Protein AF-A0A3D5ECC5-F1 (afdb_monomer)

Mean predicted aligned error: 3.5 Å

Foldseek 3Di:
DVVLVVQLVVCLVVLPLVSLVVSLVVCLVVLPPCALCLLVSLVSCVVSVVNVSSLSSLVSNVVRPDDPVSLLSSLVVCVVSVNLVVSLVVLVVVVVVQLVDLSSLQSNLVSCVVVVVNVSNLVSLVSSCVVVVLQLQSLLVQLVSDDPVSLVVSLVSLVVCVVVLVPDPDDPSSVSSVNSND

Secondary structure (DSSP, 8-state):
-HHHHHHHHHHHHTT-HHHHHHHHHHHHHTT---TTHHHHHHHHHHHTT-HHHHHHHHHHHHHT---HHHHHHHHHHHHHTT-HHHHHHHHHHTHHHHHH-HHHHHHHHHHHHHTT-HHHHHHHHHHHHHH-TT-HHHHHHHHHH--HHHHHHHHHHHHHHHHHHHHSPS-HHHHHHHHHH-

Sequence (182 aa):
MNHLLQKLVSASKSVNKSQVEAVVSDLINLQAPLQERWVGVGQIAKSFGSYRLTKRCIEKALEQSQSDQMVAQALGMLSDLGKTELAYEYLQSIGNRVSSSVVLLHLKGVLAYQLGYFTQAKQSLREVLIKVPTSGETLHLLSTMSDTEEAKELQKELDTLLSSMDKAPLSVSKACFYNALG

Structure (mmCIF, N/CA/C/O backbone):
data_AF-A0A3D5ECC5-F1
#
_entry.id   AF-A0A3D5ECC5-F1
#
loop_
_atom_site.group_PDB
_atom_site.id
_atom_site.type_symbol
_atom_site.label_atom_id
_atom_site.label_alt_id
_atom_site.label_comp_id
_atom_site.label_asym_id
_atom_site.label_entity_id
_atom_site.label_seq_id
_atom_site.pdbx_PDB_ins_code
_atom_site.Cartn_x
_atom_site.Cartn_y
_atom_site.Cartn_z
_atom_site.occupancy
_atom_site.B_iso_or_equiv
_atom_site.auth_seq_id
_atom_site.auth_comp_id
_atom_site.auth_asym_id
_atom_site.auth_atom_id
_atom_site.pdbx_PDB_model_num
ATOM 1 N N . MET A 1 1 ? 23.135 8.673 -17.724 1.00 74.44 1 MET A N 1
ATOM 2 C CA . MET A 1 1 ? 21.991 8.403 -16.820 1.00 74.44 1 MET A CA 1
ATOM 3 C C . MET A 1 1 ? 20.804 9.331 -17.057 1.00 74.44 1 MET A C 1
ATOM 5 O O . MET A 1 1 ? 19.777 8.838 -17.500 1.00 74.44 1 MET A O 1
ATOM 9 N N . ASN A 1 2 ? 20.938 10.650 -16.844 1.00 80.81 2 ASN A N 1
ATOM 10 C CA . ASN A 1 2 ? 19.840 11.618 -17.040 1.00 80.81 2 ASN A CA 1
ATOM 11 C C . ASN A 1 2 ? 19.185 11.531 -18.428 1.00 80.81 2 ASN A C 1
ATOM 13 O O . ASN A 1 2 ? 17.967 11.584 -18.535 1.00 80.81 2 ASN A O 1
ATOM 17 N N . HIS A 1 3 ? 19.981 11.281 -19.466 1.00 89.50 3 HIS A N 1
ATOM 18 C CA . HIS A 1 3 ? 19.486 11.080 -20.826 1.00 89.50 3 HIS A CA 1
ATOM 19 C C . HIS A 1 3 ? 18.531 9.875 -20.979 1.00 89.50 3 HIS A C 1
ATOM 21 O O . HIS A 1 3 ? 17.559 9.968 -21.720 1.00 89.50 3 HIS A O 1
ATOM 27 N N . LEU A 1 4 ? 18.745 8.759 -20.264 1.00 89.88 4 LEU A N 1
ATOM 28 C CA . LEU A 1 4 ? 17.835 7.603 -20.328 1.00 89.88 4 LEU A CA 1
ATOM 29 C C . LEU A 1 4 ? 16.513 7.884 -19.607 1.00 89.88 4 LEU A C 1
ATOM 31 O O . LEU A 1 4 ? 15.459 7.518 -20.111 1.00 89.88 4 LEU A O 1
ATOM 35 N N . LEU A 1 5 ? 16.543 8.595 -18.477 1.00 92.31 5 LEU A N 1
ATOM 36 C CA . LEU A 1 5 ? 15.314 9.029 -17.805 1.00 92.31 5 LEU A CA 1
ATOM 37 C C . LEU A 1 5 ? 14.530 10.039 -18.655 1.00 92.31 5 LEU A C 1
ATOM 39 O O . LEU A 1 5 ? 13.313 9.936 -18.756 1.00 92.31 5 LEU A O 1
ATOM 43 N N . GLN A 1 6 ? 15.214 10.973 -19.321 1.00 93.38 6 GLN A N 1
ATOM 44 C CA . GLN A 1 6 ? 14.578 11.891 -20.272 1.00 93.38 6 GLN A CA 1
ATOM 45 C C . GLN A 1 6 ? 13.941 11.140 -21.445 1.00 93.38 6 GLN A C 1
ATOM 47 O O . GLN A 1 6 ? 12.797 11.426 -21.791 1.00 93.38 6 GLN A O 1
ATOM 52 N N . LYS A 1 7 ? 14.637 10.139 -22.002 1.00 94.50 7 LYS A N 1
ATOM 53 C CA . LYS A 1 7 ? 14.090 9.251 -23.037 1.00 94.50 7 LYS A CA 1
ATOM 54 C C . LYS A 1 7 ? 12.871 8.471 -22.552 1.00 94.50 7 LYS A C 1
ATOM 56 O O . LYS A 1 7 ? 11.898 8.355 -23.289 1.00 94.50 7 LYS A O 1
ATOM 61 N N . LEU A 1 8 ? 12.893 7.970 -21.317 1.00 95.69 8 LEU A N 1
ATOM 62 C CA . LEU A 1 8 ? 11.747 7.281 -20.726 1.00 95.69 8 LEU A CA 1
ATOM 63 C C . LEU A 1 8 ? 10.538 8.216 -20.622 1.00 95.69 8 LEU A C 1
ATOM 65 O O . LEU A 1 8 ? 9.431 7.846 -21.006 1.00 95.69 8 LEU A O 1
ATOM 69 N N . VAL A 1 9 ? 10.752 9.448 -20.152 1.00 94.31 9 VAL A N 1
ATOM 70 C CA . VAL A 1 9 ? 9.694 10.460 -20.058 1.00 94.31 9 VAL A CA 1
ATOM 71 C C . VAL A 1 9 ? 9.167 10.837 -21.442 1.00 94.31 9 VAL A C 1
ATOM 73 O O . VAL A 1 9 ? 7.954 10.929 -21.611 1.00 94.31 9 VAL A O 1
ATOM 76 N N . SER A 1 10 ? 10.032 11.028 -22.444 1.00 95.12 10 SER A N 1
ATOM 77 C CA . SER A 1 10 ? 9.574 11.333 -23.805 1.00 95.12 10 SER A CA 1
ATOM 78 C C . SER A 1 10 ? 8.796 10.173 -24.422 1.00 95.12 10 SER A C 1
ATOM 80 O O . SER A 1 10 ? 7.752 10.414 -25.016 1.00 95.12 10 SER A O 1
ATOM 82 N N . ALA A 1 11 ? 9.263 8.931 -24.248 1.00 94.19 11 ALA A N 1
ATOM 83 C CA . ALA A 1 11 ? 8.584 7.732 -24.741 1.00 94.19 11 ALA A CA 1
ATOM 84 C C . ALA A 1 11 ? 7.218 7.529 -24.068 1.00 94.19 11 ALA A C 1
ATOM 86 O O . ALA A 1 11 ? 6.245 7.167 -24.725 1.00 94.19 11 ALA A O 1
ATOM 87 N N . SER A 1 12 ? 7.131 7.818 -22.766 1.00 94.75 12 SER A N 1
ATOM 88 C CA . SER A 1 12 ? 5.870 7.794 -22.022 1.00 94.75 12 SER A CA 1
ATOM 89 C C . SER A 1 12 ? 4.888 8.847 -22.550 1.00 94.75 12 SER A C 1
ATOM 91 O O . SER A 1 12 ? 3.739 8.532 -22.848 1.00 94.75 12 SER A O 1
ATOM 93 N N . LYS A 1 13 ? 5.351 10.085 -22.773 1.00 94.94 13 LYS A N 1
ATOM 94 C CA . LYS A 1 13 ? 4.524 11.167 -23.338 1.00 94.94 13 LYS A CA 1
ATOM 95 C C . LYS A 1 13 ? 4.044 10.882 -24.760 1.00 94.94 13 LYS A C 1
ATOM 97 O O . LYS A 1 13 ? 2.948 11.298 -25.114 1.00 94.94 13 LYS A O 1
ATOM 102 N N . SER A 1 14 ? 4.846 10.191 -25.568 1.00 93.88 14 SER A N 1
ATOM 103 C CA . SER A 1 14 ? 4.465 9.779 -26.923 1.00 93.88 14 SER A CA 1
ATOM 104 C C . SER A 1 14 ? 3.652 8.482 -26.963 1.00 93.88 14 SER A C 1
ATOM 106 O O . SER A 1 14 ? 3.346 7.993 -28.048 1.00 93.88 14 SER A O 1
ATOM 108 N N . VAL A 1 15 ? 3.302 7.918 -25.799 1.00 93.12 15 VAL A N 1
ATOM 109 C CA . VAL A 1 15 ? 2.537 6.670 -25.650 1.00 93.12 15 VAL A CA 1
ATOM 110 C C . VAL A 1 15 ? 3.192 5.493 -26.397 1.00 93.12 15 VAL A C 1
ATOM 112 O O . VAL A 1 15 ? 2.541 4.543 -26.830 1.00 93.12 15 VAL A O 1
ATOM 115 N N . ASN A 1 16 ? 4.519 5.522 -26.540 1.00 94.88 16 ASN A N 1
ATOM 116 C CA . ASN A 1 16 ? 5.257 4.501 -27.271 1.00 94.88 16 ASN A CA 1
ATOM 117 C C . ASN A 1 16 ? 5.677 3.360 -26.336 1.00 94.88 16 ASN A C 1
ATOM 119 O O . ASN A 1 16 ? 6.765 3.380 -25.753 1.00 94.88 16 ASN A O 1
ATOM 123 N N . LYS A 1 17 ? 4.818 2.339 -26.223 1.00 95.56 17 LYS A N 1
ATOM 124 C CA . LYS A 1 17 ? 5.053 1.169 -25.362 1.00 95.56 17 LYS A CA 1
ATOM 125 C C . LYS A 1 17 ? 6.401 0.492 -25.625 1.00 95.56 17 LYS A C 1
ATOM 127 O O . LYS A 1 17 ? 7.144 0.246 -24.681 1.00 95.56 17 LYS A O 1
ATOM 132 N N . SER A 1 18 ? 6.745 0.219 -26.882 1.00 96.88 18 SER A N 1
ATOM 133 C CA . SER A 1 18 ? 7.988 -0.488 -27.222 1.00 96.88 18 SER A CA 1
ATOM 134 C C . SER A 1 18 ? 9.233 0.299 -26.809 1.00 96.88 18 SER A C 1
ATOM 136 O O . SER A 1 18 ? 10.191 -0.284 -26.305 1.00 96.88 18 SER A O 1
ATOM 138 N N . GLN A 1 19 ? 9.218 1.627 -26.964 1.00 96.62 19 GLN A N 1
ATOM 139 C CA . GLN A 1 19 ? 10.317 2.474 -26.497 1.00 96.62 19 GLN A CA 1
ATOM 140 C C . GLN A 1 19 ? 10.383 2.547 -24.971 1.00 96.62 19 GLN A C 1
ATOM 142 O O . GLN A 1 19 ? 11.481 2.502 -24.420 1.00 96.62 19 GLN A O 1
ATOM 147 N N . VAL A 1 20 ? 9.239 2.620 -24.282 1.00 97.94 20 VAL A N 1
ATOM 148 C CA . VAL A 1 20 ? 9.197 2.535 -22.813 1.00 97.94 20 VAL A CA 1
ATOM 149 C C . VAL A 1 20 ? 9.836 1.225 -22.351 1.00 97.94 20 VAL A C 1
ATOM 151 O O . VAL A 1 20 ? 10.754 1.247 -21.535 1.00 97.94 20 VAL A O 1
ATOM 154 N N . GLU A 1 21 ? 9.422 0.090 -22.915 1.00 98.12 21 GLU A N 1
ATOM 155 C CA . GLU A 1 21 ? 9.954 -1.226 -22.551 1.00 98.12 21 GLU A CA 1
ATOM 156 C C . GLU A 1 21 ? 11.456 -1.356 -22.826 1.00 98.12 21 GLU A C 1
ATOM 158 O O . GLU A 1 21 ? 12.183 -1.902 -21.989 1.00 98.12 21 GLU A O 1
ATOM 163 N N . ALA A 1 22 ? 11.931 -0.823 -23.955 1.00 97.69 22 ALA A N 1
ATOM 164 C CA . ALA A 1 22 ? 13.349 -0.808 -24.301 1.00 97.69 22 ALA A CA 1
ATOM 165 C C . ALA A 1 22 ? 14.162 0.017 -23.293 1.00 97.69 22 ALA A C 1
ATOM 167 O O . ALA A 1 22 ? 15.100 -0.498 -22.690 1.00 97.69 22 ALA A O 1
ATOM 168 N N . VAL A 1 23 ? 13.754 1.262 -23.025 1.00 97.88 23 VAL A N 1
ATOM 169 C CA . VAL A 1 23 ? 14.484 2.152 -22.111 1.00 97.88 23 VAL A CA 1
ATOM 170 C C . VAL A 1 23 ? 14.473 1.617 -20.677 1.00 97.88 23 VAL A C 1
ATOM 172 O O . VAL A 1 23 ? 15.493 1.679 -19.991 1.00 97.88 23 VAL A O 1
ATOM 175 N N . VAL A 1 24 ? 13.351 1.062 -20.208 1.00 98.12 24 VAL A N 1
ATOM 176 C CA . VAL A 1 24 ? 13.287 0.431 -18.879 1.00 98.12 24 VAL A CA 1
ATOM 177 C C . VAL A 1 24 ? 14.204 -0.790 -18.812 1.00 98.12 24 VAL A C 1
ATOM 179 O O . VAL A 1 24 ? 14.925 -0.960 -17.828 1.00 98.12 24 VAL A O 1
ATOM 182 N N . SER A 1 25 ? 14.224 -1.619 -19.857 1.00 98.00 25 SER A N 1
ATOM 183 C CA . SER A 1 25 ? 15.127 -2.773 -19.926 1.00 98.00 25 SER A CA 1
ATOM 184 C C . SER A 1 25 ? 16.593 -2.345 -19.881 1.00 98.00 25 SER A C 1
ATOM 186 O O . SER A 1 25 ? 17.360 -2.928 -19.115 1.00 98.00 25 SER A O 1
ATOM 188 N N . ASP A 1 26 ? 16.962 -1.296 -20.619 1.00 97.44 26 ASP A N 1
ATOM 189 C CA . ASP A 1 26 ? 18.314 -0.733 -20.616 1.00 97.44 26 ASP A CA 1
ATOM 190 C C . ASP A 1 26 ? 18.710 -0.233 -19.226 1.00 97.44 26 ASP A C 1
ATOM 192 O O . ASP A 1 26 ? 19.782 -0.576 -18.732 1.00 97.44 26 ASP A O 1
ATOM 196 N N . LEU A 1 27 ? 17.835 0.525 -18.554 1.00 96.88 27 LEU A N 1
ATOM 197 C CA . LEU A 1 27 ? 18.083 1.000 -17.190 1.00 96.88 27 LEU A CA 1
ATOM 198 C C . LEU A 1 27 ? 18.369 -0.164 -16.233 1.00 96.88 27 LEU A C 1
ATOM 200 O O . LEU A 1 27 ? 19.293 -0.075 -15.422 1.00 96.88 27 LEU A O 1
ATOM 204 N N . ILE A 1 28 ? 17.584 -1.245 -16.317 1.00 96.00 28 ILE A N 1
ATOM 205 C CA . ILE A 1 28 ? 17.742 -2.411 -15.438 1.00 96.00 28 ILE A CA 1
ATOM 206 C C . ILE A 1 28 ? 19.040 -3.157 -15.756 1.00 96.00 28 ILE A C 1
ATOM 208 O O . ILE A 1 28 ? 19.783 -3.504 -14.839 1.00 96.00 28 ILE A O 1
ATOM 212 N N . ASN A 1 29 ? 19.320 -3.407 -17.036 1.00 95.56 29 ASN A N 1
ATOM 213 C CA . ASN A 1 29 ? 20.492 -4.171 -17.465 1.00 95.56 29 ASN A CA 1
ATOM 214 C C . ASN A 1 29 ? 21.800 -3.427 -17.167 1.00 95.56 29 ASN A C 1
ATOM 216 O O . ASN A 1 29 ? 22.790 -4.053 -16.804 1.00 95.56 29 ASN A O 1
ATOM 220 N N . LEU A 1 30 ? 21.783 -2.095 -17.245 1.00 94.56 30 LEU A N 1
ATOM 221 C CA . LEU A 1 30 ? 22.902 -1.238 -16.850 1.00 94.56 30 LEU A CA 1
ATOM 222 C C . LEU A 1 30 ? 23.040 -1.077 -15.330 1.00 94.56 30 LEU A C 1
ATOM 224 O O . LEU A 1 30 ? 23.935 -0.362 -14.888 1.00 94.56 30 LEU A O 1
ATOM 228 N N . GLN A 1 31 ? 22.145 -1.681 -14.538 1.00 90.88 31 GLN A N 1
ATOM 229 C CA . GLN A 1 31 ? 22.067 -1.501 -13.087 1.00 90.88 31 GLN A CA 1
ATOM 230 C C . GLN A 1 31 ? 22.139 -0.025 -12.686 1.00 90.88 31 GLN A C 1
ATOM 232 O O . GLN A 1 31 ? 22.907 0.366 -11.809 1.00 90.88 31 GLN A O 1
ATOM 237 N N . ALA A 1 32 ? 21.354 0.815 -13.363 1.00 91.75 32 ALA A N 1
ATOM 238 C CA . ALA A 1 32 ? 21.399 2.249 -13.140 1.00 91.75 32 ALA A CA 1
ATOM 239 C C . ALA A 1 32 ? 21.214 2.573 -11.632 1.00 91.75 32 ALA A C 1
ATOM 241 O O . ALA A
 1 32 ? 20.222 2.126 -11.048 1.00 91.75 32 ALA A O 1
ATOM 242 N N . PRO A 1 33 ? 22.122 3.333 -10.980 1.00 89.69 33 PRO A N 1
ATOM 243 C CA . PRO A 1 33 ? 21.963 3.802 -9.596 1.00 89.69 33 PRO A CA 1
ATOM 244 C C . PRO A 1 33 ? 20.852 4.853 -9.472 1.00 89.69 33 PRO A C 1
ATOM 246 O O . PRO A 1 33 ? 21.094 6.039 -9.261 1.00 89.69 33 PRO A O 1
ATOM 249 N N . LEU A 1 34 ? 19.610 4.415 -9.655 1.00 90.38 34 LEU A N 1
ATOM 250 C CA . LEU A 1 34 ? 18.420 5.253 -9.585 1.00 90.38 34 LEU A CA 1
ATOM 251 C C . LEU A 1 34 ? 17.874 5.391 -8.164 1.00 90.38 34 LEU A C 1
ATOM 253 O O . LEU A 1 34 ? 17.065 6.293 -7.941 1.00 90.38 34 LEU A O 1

==

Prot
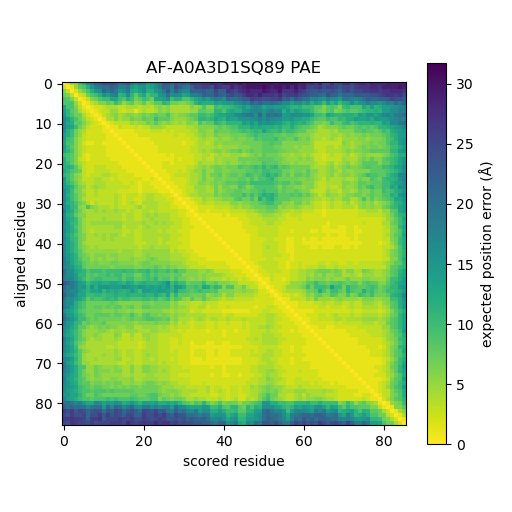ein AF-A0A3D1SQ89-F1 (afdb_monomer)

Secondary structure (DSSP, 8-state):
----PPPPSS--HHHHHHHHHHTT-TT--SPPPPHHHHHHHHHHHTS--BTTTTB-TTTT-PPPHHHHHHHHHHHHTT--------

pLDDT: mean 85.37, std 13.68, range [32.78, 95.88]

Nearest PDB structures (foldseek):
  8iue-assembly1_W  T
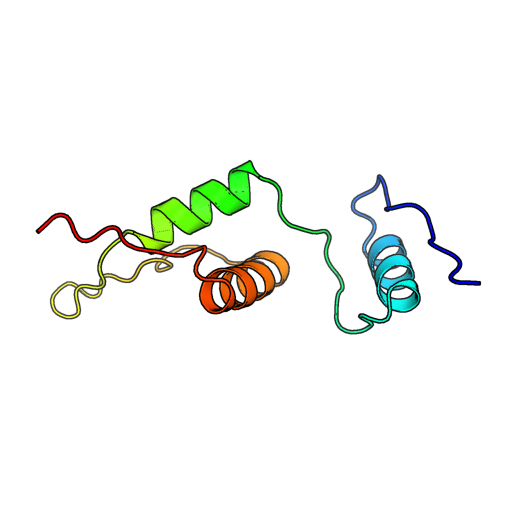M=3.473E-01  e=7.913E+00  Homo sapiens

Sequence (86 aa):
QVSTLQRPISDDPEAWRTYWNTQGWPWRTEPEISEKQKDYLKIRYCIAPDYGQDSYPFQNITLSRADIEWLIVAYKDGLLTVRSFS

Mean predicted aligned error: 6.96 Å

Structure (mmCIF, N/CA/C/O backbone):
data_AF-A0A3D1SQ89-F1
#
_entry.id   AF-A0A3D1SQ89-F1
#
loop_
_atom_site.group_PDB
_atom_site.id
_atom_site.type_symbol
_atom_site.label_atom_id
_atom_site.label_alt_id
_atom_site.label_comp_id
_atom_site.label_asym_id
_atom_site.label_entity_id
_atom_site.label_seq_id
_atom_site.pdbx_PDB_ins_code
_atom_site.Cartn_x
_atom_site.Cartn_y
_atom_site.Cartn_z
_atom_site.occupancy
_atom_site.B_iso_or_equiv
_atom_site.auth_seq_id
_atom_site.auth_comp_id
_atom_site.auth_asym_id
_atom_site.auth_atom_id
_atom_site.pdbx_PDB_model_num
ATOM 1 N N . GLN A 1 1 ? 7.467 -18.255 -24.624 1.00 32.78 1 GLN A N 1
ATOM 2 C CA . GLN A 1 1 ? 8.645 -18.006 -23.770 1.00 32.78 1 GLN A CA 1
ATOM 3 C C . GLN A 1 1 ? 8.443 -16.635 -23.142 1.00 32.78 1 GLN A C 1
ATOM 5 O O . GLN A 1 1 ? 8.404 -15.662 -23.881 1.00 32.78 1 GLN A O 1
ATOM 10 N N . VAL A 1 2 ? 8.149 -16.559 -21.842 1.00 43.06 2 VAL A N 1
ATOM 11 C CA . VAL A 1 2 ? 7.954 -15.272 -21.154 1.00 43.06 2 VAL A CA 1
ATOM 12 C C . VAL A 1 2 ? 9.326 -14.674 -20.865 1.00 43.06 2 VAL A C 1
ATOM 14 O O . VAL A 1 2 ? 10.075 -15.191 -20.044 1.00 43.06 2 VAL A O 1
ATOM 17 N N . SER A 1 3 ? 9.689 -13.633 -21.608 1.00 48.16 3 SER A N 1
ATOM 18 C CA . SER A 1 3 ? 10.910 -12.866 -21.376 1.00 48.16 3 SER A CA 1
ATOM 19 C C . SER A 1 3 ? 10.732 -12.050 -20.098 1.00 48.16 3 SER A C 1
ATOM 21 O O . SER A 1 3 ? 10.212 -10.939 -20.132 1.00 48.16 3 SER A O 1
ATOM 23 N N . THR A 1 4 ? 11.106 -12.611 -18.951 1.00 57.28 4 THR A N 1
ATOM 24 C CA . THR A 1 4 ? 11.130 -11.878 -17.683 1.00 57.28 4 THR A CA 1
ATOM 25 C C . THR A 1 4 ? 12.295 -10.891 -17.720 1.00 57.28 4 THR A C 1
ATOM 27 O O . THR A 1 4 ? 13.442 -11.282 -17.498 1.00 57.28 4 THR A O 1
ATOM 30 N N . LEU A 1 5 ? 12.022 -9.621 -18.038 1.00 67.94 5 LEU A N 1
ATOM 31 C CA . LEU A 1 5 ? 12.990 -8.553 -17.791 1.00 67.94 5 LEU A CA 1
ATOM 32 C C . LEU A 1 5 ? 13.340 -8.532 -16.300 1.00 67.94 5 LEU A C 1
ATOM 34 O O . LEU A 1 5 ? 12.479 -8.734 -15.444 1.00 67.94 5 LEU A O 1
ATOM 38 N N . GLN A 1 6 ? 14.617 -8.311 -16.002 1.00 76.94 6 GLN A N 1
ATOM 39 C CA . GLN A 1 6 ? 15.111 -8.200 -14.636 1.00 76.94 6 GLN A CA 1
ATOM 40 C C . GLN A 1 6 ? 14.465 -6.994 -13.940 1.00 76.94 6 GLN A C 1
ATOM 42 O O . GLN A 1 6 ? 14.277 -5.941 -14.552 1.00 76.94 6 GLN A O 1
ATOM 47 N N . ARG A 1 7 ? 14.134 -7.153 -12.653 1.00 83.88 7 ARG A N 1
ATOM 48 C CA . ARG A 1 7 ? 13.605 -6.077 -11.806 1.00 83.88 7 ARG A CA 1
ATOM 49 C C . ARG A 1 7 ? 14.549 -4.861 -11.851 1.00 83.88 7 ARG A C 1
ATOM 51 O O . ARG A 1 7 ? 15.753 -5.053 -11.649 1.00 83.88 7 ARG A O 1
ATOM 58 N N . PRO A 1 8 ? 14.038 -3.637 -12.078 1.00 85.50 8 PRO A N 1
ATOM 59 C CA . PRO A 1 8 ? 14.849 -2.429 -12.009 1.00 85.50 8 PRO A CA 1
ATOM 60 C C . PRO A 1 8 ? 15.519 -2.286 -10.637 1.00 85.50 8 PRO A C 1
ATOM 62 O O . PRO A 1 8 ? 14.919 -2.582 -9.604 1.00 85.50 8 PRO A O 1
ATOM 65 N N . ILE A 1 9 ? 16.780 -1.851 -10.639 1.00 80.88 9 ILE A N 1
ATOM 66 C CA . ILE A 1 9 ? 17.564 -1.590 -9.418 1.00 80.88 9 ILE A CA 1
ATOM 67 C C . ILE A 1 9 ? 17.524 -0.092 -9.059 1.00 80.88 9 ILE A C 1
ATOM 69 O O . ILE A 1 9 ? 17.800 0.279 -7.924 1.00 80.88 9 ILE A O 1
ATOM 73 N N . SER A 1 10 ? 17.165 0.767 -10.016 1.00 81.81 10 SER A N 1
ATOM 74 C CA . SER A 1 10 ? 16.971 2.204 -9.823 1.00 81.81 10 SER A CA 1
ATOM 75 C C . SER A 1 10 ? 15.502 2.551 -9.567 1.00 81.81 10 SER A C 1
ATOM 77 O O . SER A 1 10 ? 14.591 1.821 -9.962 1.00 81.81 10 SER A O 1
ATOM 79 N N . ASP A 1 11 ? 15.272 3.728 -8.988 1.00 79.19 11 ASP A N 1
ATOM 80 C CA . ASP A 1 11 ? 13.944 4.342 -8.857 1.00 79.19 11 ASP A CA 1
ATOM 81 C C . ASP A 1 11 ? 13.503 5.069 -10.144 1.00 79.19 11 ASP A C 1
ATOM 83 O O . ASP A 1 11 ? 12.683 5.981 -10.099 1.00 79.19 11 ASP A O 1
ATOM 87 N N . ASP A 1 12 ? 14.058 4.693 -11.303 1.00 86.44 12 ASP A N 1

*Task directions:* Nothing should appear in the answer except the lines above from the line with "ATOM 220 N N" through the line with "ATOM 253 O O", both included, written out exactly.

*Solution to this problem:*
ATOM 220 N N . LEU A 1 30 ? 21.783 -2.095 -17.245 1.00 94.56 30 LEU A N 1
ATOM 221 C CA . LEU A 1 30 ? 22.902 -1.238 -16.850 1.00 94.56 30 LEU A CA 1
ATOM 222 C C . LEU A 1 30 ? 23.040 -1.077 -15.330 1.00 94.56 30 LEU A C 1
ATOM 224 O O . LEU A 1 30 ? 23.935 -0.362 -14.888 1.00 94.56 30 LEU A O 1
ATOM 228 N N . GLN A 1 31 ? 22.145 -1.681 -14.538 1.00 90.88 31 GLN A N 1
ATOM 229 C CA . GLN A 1 31 ? 22.067 -1.501 -13.087 1.00 90.88 31 GLN A CA 1
ATOM 230 C C . GLN A 1 31 ? 22.139 -0.025 -12.686 1.00 90.88 31 GLN A C 1
ATOM 232 O O . GLN A 1 31 ? 22.907 0.366 -11.809 1.00 90.88 31 GLN A O 1
ATOM 237 N N . ALA A 1 32 ? 21.354 0.815 -13.363 1.00 91.75 32 ALA A N 1
ATOM 238 C CA . ALA A 1 32 ? 21.399 2.249 -13.140 1.00 91.75 32 ALA A CA 1
ATOM 239 C C . ALA A 1 32 ? 21.214 2.573 -11.632 1.00 91.75 32 ALA A C 1
ATOM 241 O O . ALA A
 1 32 ? 20.222 2.126 -11.048 1.00 91.75 32 ALA A O 1
ATOM 242 N N . PRO A 1 33 ? 22.122 3.333 -10.980 1.00 89.69 33 PRO A N 1
ATOM 243 C CA . PRO A 1 33 ? 21.963 3.802 -9.596 1.00 89.69 33 PRO A CA 1
ATOM 244 C C . PRO A 1 33 ? 20.852 4.853 -9.472 1.00 89.69 33 PRO A C 1
ATOM 246 O O . PRO A 1 33 ? 21.094 6.039 -9.261 1.00 89.69 33 PRO A O 1
ATOM 249 N N . LEU A 1 34 ? 19.610 4.415 -9.655 1.00 90.38 34 LEU A N 1
ATOM 250 C CA . LEU A 1 34 ? 18.420 5.253 -9.585 1.00 90.38 34 LEU A CA 1
ATOM 251 C C . LEU A 1 34 ? 17.874 5.391 -8.164 1.00 90.38 34 LEU A C 1
ATOM 253 O O . LEU A 1 34 ? 17.065 6.293 -7.941 1.00 90.38 34 LEU A O 1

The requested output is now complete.